Le jeune homme de 21 ans soupire. Adossé à son vélo de travail orange vif, il vient de sortir des locaux de l’administration de Just Eat. En ce jeudi 4 août, lui et ses trois collègues ont tenté d’intercepter le DRH parisien pour essayer d’obtenir des explications :
« Il n’a rien voulu nous dire. Je le savais de toute façon, mais il faut bien faire quelque chose.
« Just Eat n’a même pas deux ans à Lyon »
Pour autant, il ne s’agit pas là de sa préoccupation première. L’étudiant en maths-informatique a du mal à se projeter dans l’avenir. Son contrat de 21 heures par semaine lui permet de payer son loyer. Il craint de se trouver dans une situation financière inextricable.
« Je ne sais pas ce que je peux faire, répète-t-il. Je ne veux pas aller chez Uber, c’est l’arnaque. »
L’angoisse du licenciement avait déjà saisi Zahim en avril dernier, quand les salariés avaient été informés du premier plan de restructuration lancé par Just Eat. Celui-ci annonçait qu’environ un tiers des livreurs de France allaient perdre leur emploi.
Peu à peu, la rumeur selon laquelle tous les salariés – hormis ceux de Paris – allaient être licenciés s’est propagée.
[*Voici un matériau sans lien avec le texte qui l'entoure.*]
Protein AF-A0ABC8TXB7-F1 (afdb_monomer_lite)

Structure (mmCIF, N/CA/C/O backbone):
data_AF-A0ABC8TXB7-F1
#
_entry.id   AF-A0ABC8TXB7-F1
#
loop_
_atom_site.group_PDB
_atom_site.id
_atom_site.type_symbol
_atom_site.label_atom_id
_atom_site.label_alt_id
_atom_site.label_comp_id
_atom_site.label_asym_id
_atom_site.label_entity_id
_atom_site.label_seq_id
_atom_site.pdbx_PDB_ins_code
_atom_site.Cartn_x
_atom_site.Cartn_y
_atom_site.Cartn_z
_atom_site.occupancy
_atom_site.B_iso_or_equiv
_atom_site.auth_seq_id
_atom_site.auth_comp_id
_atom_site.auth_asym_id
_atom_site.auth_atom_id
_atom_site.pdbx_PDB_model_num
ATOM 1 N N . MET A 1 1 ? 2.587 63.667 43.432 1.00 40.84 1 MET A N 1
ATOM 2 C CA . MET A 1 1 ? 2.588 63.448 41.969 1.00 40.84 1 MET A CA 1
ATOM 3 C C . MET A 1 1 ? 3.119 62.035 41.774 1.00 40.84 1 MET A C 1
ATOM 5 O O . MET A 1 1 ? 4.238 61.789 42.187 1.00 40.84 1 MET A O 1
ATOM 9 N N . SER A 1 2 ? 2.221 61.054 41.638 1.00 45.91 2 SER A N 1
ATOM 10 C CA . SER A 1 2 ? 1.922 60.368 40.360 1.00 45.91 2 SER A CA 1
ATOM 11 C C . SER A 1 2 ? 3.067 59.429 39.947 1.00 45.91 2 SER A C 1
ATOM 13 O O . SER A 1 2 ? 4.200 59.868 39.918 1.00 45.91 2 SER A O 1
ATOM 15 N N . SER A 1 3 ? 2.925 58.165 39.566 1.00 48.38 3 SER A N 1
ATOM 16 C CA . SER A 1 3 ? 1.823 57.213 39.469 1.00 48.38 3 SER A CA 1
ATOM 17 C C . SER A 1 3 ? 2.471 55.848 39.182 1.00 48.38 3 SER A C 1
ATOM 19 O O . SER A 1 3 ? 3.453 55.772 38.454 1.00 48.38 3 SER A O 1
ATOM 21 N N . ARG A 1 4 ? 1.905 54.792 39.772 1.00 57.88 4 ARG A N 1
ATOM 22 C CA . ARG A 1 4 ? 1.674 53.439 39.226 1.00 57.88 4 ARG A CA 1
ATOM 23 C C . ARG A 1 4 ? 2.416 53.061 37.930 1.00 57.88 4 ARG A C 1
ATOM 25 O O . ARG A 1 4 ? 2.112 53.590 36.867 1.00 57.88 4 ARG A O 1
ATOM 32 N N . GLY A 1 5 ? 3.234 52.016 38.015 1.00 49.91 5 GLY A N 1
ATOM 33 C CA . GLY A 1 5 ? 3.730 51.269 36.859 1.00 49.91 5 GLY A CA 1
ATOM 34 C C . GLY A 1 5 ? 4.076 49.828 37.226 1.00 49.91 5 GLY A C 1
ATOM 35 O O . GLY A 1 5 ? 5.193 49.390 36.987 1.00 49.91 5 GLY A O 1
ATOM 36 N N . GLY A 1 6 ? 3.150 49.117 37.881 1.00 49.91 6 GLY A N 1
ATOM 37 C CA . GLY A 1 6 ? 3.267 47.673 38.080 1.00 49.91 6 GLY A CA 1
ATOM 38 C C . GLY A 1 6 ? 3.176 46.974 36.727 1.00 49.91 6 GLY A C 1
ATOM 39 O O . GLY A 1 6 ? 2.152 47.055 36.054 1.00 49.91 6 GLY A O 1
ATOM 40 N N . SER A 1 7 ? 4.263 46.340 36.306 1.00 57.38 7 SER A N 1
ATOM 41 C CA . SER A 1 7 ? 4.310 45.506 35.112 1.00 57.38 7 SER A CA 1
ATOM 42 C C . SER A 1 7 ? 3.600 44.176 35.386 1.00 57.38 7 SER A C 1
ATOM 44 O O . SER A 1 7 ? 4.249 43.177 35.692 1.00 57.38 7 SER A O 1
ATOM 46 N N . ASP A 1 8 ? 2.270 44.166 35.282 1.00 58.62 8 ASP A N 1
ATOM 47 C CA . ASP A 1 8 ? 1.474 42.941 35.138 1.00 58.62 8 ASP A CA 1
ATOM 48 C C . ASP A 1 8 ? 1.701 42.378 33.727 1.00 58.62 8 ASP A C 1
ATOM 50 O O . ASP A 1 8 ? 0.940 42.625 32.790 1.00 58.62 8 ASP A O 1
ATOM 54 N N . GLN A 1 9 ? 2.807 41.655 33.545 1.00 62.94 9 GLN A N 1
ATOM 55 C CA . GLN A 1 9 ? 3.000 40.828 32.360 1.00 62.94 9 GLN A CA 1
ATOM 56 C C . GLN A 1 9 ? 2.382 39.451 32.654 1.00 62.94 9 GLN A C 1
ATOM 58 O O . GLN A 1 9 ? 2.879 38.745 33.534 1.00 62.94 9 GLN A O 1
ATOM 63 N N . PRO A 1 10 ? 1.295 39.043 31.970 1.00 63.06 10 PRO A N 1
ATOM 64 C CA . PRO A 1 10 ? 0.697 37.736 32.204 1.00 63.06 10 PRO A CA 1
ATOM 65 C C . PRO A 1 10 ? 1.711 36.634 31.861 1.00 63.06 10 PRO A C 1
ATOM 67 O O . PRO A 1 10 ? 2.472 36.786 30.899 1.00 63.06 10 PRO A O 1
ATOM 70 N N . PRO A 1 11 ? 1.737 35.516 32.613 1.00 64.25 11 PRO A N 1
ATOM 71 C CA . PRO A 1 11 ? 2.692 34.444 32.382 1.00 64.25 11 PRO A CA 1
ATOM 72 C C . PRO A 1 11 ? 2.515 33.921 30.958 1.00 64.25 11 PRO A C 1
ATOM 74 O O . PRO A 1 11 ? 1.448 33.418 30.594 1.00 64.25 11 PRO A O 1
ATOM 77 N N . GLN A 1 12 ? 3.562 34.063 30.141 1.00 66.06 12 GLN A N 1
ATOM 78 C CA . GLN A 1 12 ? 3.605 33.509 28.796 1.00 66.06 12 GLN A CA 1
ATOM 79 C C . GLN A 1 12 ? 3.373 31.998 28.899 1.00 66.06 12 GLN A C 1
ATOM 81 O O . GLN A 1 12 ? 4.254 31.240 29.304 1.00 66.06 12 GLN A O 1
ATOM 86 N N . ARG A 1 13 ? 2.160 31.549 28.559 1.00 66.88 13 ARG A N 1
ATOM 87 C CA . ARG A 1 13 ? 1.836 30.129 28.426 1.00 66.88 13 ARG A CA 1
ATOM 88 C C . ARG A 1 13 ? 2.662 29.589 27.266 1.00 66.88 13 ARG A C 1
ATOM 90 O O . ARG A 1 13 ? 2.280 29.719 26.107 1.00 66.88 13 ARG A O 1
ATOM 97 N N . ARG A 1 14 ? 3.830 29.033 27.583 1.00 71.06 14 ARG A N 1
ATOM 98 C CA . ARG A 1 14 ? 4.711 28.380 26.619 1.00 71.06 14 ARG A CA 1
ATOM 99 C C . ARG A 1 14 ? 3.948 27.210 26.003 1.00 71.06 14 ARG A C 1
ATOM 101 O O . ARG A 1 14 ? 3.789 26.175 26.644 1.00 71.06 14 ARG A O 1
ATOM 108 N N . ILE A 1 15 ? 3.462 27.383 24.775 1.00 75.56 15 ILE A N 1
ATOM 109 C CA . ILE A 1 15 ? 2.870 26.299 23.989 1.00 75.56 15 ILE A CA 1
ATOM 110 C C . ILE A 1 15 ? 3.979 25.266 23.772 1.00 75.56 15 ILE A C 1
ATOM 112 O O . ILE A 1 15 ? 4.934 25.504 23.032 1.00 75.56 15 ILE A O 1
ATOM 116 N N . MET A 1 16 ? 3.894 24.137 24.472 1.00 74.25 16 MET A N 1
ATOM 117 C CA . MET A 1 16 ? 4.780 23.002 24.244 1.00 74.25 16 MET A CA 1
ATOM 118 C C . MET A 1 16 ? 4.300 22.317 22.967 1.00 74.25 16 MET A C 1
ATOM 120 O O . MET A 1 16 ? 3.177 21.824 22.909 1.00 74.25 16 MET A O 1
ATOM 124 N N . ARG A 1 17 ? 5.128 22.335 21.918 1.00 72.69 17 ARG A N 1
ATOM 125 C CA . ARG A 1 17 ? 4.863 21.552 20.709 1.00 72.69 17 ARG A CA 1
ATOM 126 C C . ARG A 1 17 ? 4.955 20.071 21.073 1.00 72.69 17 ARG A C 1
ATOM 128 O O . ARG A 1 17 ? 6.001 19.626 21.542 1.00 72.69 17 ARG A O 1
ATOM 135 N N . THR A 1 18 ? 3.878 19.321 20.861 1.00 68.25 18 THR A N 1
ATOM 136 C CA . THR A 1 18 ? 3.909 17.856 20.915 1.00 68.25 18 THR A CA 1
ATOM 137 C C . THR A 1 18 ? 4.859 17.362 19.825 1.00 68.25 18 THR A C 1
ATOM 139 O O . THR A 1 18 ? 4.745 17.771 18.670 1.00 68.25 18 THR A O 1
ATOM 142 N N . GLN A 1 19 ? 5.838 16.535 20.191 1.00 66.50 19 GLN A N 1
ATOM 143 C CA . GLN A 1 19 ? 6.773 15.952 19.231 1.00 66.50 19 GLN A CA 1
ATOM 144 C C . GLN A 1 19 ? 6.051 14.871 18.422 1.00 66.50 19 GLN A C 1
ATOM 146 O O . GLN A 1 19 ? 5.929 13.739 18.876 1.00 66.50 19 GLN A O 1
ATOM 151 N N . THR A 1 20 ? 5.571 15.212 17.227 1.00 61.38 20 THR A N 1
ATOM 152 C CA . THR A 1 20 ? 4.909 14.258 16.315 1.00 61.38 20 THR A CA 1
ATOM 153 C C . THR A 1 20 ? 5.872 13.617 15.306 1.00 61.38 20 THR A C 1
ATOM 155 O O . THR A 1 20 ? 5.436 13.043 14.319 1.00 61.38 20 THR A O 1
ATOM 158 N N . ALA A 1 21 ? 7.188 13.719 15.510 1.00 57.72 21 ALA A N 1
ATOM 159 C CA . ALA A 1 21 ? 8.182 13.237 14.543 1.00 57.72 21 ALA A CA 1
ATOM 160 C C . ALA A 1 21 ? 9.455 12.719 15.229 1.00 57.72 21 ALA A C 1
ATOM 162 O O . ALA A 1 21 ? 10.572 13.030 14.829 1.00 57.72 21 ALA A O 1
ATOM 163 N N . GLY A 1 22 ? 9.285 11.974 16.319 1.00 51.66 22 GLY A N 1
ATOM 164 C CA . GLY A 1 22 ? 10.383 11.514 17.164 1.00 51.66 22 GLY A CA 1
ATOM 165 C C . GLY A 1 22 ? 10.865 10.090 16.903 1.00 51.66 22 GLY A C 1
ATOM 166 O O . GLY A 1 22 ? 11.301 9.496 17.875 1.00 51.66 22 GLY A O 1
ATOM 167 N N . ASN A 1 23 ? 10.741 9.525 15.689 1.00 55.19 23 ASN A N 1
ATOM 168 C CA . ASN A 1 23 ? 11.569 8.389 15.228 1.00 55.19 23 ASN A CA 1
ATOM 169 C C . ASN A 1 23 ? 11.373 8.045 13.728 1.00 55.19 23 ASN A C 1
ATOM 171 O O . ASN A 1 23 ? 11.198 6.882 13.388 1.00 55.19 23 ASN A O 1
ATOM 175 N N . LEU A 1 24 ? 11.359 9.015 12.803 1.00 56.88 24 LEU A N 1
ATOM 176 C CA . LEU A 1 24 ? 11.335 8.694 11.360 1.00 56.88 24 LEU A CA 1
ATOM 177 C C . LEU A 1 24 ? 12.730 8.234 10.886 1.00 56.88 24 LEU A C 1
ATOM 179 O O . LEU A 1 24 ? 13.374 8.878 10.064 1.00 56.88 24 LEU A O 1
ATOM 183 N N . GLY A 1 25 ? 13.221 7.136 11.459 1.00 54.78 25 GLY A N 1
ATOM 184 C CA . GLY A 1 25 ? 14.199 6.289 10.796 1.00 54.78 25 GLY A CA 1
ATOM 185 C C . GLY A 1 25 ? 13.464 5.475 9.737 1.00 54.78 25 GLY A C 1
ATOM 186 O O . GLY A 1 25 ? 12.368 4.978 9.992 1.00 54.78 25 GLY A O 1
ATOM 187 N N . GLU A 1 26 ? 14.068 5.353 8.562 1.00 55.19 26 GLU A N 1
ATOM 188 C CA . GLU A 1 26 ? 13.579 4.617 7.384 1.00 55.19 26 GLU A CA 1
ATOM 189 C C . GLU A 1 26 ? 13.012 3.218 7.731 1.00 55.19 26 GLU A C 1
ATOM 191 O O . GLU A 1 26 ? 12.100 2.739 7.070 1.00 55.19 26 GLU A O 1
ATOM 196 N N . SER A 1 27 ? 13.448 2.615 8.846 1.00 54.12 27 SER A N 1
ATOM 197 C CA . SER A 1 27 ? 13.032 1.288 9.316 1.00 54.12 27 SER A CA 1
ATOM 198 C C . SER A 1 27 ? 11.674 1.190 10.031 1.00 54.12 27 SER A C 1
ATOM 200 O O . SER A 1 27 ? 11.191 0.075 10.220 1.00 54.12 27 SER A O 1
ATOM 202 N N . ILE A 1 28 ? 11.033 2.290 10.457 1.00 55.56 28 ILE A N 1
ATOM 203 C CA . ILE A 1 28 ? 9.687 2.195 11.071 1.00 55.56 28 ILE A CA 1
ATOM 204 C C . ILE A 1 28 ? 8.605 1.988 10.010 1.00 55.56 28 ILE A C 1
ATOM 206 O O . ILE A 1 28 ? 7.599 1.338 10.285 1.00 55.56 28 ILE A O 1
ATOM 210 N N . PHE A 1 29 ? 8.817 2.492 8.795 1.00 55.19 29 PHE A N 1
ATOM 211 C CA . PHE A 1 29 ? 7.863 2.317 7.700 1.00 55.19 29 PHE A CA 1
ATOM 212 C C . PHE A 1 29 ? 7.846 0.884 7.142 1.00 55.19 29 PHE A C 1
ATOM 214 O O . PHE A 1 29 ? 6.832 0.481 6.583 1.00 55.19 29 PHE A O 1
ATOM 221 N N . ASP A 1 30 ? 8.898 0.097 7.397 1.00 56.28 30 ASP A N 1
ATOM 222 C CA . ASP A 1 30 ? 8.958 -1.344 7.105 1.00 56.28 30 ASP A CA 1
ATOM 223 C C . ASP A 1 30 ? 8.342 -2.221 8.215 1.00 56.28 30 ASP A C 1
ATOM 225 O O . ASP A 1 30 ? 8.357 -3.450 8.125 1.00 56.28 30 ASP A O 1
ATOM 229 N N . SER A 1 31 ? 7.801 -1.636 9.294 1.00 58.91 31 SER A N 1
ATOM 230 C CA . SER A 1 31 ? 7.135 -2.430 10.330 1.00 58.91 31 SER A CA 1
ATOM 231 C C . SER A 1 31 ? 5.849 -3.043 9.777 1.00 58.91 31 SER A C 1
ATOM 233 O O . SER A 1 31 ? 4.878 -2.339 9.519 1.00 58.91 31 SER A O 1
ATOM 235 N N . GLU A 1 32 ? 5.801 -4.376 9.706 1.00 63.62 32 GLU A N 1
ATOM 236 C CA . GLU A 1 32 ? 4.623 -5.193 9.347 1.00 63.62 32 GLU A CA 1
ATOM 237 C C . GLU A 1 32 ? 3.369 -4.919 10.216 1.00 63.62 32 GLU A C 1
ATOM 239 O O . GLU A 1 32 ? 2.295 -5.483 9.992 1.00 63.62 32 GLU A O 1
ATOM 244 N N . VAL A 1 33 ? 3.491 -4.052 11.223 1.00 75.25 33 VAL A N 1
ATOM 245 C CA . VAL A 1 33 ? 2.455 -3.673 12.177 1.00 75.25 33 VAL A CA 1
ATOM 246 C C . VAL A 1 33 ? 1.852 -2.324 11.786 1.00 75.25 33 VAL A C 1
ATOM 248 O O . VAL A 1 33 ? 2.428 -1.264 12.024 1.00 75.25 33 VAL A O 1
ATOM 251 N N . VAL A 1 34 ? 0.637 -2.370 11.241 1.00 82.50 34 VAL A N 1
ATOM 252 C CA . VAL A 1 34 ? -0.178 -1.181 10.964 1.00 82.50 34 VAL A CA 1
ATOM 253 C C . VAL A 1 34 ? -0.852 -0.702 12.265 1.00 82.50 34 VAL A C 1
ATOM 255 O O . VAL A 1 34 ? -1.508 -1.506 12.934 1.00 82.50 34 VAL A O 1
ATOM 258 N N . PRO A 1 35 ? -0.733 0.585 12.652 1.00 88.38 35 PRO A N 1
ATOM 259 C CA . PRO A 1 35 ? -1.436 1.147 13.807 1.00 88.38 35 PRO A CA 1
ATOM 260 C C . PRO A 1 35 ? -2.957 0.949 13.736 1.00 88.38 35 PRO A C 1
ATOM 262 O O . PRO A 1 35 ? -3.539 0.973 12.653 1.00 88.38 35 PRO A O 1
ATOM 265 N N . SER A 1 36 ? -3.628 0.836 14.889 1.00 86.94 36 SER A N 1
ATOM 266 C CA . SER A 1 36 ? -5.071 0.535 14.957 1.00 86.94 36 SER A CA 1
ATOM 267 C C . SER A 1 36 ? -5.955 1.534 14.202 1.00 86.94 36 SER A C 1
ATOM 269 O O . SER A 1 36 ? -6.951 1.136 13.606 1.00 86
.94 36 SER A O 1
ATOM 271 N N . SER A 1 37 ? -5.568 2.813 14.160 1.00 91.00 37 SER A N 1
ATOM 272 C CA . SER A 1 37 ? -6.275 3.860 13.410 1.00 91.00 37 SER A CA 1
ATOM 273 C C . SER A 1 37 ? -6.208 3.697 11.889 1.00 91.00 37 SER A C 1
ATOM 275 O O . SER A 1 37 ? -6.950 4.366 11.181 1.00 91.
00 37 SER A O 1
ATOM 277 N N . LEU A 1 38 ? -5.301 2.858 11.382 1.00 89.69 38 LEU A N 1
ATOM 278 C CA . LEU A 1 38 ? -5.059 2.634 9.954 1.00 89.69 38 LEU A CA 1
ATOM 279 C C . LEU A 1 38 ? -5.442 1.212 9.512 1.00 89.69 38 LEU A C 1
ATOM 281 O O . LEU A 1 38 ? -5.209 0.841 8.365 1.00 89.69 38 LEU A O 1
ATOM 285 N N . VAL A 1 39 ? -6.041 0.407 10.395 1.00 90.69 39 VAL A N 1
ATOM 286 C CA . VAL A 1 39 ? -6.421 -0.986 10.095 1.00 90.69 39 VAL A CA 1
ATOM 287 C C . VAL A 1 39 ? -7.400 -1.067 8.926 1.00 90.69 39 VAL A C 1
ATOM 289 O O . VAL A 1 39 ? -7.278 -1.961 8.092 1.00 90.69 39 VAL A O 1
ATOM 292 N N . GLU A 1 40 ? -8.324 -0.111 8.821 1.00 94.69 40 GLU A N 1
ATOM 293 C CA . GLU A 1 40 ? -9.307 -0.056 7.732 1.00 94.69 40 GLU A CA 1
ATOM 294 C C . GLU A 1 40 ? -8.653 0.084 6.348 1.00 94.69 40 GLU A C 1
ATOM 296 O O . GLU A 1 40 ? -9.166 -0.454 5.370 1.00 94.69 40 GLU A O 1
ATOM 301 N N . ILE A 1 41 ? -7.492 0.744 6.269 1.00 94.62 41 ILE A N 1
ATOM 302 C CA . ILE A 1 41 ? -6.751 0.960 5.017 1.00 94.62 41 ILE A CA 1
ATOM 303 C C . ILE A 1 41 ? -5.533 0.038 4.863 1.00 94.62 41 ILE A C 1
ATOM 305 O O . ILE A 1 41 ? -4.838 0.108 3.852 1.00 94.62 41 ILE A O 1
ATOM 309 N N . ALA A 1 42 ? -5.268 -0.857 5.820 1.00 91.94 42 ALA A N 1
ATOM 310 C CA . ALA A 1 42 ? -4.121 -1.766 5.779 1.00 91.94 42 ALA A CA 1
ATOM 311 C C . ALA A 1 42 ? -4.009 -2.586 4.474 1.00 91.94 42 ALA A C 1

Mi-juillet, sur les 800 salariés que compte la start-up, 359 étaient concernés, dont 38 à Lyon.
Certains livreurs, comme Zahim, ont tout d’abord refusé d’y croire :
« L’entreprise n’a même pas deux ans d’ancienneté à Lyon ! Ça ne me semblait pas logique qu’ils aient investi autant pour fermer comme ça, juste après. »
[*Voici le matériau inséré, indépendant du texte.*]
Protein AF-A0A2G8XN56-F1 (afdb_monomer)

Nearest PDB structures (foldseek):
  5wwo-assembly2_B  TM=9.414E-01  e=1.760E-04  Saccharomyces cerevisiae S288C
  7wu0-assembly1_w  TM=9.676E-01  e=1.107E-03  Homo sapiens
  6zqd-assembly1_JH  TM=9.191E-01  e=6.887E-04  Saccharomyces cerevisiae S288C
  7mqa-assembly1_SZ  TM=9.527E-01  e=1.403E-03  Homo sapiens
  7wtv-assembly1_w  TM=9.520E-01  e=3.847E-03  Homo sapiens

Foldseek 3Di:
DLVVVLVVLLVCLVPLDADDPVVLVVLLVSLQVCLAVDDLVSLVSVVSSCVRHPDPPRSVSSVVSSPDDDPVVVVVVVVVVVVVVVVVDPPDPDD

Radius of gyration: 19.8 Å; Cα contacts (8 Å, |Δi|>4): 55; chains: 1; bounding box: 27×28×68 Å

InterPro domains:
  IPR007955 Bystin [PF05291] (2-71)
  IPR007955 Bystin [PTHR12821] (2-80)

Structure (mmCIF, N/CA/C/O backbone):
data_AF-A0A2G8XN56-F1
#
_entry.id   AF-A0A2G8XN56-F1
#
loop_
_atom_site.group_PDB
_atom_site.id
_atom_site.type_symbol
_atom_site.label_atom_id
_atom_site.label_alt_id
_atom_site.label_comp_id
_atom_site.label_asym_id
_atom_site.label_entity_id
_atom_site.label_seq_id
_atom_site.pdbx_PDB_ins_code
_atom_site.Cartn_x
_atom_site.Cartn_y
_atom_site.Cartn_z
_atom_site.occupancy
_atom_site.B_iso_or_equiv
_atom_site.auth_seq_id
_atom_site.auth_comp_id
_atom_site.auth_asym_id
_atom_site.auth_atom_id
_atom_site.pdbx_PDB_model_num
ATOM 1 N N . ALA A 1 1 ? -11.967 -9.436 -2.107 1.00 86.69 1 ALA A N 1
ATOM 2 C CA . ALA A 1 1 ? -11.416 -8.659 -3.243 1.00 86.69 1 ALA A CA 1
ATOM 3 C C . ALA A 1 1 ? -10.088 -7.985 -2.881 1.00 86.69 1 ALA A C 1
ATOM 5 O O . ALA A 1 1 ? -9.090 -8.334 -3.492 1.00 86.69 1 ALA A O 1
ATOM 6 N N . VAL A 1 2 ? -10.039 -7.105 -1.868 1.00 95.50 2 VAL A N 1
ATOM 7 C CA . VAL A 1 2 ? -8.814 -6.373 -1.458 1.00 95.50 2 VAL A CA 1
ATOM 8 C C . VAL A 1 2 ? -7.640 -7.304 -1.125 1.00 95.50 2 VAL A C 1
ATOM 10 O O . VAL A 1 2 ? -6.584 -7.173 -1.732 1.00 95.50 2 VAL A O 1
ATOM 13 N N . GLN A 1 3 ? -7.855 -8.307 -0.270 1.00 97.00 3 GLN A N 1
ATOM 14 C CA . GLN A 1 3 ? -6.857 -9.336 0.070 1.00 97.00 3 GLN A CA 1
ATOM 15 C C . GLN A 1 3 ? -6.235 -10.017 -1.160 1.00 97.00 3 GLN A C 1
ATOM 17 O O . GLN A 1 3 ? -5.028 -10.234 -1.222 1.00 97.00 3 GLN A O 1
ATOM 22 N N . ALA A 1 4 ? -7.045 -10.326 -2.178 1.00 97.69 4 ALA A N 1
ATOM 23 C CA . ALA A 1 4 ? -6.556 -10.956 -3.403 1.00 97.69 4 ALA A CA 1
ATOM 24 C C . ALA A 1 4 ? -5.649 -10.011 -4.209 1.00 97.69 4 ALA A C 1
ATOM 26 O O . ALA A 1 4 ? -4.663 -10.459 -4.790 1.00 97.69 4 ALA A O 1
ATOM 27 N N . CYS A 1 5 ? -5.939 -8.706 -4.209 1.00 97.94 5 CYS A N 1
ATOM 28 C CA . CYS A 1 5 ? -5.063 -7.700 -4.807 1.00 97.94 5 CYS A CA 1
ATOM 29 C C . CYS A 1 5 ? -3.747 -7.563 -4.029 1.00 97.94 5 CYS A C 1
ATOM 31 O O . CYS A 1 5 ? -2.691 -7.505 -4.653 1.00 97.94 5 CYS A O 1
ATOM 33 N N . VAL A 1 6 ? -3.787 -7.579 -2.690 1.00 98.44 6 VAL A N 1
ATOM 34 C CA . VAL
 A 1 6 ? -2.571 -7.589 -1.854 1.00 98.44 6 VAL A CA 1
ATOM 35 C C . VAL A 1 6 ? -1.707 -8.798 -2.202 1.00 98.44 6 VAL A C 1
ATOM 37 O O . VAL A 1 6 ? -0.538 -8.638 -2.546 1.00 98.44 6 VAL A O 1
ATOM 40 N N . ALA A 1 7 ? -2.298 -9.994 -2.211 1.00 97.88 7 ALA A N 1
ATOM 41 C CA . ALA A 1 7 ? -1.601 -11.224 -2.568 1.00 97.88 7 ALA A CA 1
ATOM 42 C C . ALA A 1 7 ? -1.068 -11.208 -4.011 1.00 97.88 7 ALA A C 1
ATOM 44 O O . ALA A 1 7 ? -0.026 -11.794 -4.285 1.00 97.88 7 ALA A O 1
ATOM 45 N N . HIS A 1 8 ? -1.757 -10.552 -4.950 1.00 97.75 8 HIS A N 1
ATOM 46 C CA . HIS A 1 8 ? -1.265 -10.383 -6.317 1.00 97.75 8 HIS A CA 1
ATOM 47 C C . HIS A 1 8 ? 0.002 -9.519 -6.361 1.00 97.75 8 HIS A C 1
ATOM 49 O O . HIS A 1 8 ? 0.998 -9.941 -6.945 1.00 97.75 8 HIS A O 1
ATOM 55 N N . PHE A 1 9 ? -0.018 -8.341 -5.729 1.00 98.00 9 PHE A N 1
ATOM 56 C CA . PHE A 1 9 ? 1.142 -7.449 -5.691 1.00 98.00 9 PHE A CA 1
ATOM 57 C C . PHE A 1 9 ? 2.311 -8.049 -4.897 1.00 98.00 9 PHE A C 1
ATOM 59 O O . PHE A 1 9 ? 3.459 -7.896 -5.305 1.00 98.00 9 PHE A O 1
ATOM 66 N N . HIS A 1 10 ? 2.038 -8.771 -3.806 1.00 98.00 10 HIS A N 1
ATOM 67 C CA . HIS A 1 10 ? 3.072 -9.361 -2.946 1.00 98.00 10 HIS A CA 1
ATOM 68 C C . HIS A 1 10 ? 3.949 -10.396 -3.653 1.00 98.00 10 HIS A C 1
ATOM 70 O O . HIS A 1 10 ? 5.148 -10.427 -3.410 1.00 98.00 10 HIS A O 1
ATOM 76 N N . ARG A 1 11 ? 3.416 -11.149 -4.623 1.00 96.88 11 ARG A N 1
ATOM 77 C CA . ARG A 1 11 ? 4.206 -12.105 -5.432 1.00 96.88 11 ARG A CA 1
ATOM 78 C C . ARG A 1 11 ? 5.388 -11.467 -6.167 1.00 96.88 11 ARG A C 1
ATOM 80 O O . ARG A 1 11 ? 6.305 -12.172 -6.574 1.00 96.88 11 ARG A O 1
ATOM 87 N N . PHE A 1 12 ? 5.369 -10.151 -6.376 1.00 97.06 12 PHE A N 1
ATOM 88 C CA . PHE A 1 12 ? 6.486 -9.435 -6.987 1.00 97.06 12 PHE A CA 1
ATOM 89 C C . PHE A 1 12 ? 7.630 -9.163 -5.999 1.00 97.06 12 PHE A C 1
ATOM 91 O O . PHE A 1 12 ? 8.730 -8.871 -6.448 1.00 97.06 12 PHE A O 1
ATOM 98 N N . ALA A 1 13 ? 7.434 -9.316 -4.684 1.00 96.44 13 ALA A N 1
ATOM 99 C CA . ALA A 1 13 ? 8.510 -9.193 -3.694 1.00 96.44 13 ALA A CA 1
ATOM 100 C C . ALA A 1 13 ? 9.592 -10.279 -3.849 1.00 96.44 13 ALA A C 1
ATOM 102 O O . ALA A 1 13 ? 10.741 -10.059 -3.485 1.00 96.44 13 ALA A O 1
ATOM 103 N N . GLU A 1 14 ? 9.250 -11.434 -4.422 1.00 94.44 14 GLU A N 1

C’était d’ailleurs à grand renfort de publicité que la start-up s’était installée à Lyon en février 2020, vantant un modèle économique plus éthique que ses concurrents.
Éthique car Just Eat est alors la seule licorne (start-up évaluée à plus d’un milliard de dollars) ayant fait le choix de salarier une partie de ses livreurs. Uber Eats et Deliveroo continuent quant à eux de travailler avec des livreurs sous le statut d’auto-entrepreneurs, écopant parfois au passage de condamnations pour travail dissimulé, comme cela a été le cas de Deliveroo en avril 2022.
« Tout sauf redevenir auto-entrepreneur »
Maher* (son nom a été modifié pour préserver son anonymat), étudiant en sciences cognitives âgé de 24 ans, temporise :
« Ce n’est quand même pas le paradis, un CDI à Just Eat. On est payés au SMIC horaire sans prise en compte de nos heures de nuit, de la pénibilité du boulot, des prises de risque… »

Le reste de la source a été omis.